INFORMATION SHOWN:
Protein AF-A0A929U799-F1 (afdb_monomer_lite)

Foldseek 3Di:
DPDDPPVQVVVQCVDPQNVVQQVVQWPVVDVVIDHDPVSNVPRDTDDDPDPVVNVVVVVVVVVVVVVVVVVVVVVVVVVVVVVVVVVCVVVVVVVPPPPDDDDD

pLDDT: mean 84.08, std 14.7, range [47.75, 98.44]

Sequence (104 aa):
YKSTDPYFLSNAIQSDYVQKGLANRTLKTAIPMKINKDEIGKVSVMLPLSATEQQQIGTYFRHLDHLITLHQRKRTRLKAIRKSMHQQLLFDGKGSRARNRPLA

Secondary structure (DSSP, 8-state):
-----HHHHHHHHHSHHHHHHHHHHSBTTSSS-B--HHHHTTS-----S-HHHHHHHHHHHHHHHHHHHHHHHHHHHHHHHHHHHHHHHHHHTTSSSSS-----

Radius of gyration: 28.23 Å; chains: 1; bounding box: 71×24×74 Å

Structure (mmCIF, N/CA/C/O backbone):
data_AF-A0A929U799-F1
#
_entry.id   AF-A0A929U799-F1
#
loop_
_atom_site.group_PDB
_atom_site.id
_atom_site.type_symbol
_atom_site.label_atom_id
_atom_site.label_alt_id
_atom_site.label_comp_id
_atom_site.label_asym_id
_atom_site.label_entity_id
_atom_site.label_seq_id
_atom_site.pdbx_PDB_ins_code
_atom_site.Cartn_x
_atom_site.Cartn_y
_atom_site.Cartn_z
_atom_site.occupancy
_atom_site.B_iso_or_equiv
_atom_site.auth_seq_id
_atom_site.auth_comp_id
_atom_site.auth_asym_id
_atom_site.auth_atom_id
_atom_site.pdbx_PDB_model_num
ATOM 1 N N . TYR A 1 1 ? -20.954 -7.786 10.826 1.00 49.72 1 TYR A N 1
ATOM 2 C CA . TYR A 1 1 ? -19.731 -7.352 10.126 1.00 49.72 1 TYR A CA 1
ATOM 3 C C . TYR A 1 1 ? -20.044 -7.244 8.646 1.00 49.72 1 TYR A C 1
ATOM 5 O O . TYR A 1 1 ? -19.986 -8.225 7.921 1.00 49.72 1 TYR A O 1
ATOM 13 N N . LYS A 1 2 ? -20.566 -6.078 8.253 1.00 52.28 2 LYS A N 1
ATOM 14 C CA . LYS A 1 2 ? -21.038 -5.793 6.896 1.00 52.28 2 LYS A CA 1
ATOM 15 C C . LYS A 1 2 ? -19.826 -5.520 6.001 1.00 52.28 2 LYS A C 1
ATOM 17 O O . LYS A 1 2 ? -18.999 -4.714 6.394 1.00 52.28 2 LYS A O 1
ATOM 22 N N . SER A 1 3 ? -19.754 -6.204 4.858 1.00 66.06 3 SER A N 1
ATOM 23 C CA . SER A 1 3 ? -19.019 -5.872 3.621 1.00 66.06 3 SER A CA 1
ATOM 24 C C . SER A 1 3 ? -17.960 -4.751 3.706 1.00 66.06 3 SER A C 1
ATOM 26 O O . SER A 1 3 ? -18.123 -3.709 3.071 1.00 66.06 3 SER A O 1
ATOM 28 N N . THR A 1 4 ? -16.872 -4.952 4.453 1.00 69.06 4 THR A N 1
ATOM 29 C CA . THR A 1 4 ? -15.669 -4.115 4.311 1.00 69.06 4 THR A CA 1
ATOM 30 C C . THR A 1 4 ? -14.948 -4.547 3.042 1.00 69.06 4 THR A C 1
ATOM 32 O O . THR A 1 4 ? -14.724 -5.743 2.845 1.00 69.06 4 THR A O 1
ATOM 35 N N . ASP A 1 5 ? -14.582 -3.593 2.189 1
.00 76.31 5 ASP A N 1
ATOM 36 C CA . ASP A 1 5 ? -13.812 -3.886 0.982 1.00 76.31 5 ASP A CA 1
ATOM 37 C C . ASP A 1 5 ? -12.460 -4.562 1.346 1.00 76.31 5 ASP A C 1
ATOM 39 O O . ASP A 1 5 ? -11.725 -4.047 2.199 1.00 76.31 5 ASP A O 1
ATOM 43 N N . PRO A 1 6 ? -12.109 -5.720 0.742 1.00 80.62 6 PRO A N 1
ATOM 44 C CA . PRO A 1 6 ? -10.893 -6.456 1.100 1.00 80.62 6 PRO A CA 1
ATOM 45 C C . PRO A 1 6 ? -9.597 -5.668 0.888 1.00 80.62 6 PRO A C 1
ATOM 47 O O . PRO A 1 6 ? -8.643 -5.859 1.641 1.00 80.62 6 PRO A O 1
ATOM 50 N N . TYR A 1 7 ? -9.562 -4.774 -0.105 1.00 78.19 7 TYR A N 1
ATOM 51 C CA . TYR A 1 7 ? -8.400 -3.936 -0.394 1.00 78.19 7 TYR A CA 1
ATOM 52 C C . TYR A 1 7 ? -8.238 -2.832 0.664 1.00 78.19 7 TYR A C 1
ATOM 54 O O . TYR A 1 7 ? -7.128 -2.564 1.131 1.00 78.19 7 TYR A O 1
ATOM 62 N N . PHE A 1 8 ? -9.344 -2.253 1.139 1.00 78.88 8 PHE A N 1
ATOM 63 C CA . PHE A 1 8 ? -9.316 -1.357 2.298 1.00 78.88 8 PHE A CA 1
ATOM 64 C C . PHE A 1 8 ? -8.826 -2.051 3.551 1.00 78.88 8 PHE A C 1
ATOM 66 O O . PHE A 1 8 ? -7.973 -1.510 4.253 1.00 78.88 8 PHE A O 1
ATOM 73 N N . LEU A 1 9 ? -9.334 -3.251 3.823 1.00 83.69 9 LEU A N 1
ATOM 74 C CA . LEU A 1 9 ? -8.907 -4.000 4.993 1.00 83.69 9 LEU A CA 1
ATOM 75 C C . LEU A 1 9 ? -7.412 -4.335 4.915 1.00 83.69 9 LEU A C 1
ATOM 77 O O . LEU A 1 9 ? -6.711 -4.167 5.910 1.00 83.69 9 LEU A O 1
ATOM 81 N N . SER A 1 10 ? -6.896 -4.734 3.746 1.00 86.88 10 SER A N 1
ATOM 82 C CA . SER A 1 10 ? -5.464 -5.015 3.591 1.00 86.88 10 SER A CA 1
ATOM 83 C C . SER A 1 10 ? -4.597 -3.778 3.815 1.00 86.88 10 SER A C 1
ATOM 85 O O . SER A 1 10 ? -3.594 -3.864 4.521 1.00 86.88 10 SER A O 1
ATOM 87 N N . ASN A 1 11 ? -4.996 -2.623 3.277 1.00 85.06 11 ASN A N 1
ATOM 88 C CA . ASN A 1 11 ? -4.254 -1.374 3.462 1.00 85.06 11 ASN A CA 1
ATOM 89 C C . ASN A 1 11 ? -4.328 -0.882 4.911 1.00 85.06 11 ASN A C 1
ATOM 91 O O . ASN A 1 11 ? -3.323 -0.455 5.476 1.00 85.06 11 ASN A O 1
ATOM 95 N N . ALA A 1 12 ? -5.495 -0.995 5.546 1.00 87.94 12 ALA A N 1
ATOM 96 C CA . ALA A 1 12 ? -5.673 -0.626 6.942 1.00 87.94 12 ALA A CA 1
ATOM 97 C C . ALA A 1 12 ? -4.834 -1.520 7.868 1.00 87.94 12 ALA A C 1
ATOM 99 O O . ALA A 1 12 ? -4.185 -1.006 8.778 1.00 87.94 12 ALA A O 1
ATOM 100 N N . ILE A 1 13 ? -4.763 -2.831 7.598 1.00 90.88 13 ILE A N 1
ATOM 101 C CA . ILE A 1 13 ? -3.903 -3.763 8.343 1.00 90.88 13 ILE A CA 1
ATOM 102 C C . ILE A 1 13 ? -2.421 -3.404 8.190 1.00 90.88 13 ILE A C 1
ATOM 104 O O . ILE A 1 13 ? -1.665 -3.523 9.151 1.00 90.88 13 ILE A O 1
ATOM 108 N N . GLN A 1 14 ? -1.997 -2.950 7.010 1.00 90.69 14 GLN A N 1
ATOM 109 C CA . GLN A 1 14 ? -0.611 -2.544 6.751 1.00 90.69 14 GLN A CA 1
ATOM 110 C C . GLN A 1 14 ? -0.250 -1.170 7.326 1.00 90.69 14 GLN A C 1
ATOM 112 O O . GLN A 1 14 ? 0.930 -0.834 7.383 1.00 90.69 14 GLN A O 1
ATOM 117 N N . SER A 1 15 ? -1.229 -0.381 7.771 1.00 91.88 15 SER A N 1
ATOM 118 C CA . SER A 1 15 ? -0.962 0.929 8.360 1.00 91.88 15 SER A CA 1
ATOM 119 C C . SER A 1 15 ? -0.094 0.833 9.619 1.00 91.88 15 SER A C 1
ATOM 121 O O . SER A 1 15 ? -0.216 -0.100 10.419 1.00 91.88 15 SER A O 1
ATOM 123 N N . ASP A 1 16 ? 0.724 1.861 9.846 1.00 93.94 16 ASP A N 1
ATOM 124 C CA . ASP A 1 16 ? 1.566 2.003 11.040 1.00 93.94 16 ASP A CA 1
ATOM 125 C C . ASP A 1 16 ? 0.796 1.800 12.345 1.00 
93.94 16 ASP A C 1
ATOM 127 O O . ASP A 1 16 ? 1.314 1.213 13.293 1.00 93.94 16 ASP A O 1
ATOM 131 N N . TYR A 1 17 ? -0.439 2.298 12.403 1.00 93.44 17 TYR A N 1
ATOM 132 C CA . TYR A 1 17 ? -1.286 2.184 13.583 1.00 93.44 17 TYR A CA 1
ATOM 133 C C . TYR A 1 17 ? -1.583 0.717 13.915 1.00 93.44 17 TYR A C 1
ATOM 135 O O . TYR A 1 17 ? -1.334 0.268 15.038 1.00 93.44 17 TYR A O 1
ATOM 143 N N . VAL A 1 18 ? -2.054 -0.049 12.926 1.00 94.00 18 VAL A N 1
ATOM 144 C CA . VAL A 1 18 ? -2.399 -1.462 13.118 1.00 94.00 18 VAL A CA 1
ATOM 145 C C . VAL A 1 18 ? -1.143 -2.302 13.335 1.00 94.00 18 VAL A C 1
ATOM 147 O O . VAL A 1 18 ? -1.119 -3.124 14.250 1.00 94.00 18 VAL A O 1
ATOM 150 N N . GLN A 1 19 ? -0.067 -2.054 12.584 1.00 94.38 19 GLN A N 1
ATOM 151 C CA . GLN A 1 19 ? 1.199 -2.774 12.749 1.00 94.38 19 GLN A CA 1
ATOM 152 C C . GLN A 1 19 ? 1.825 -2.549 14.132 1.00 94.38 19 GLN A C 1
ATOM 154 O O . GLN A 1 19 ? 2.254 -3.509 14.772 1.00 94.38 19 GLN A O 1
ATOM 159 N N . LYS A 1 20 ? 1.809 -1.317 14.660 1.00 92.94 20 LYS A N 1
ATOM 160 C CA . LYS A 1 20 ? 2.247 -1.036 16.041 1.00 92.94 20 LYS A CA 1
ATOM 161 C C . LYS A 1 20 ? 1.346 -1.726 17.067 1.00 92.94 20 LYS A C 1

HOW TO COMPLETE THIS TASK:
Give again exactly, and only, the lines above starting at the one with "ATOM 30 C C" and ending at the one with "5 ASP A N 1".

ANSWER SPACE:
ATOM 30 C C . THR A 1 4 ? -14.948 -4.547 3.042 1.00 69.06 4 THR A C 1
ATOM 32 O O . THR A 1 4 ? -14.724 -5.743 2.845 1.00 69.06 4 THR A O 1
ATOM 35 N N . ASP A 1 5 ? -14.582 -3.593 2.189 1
.00 76.31 5 ASP A N 1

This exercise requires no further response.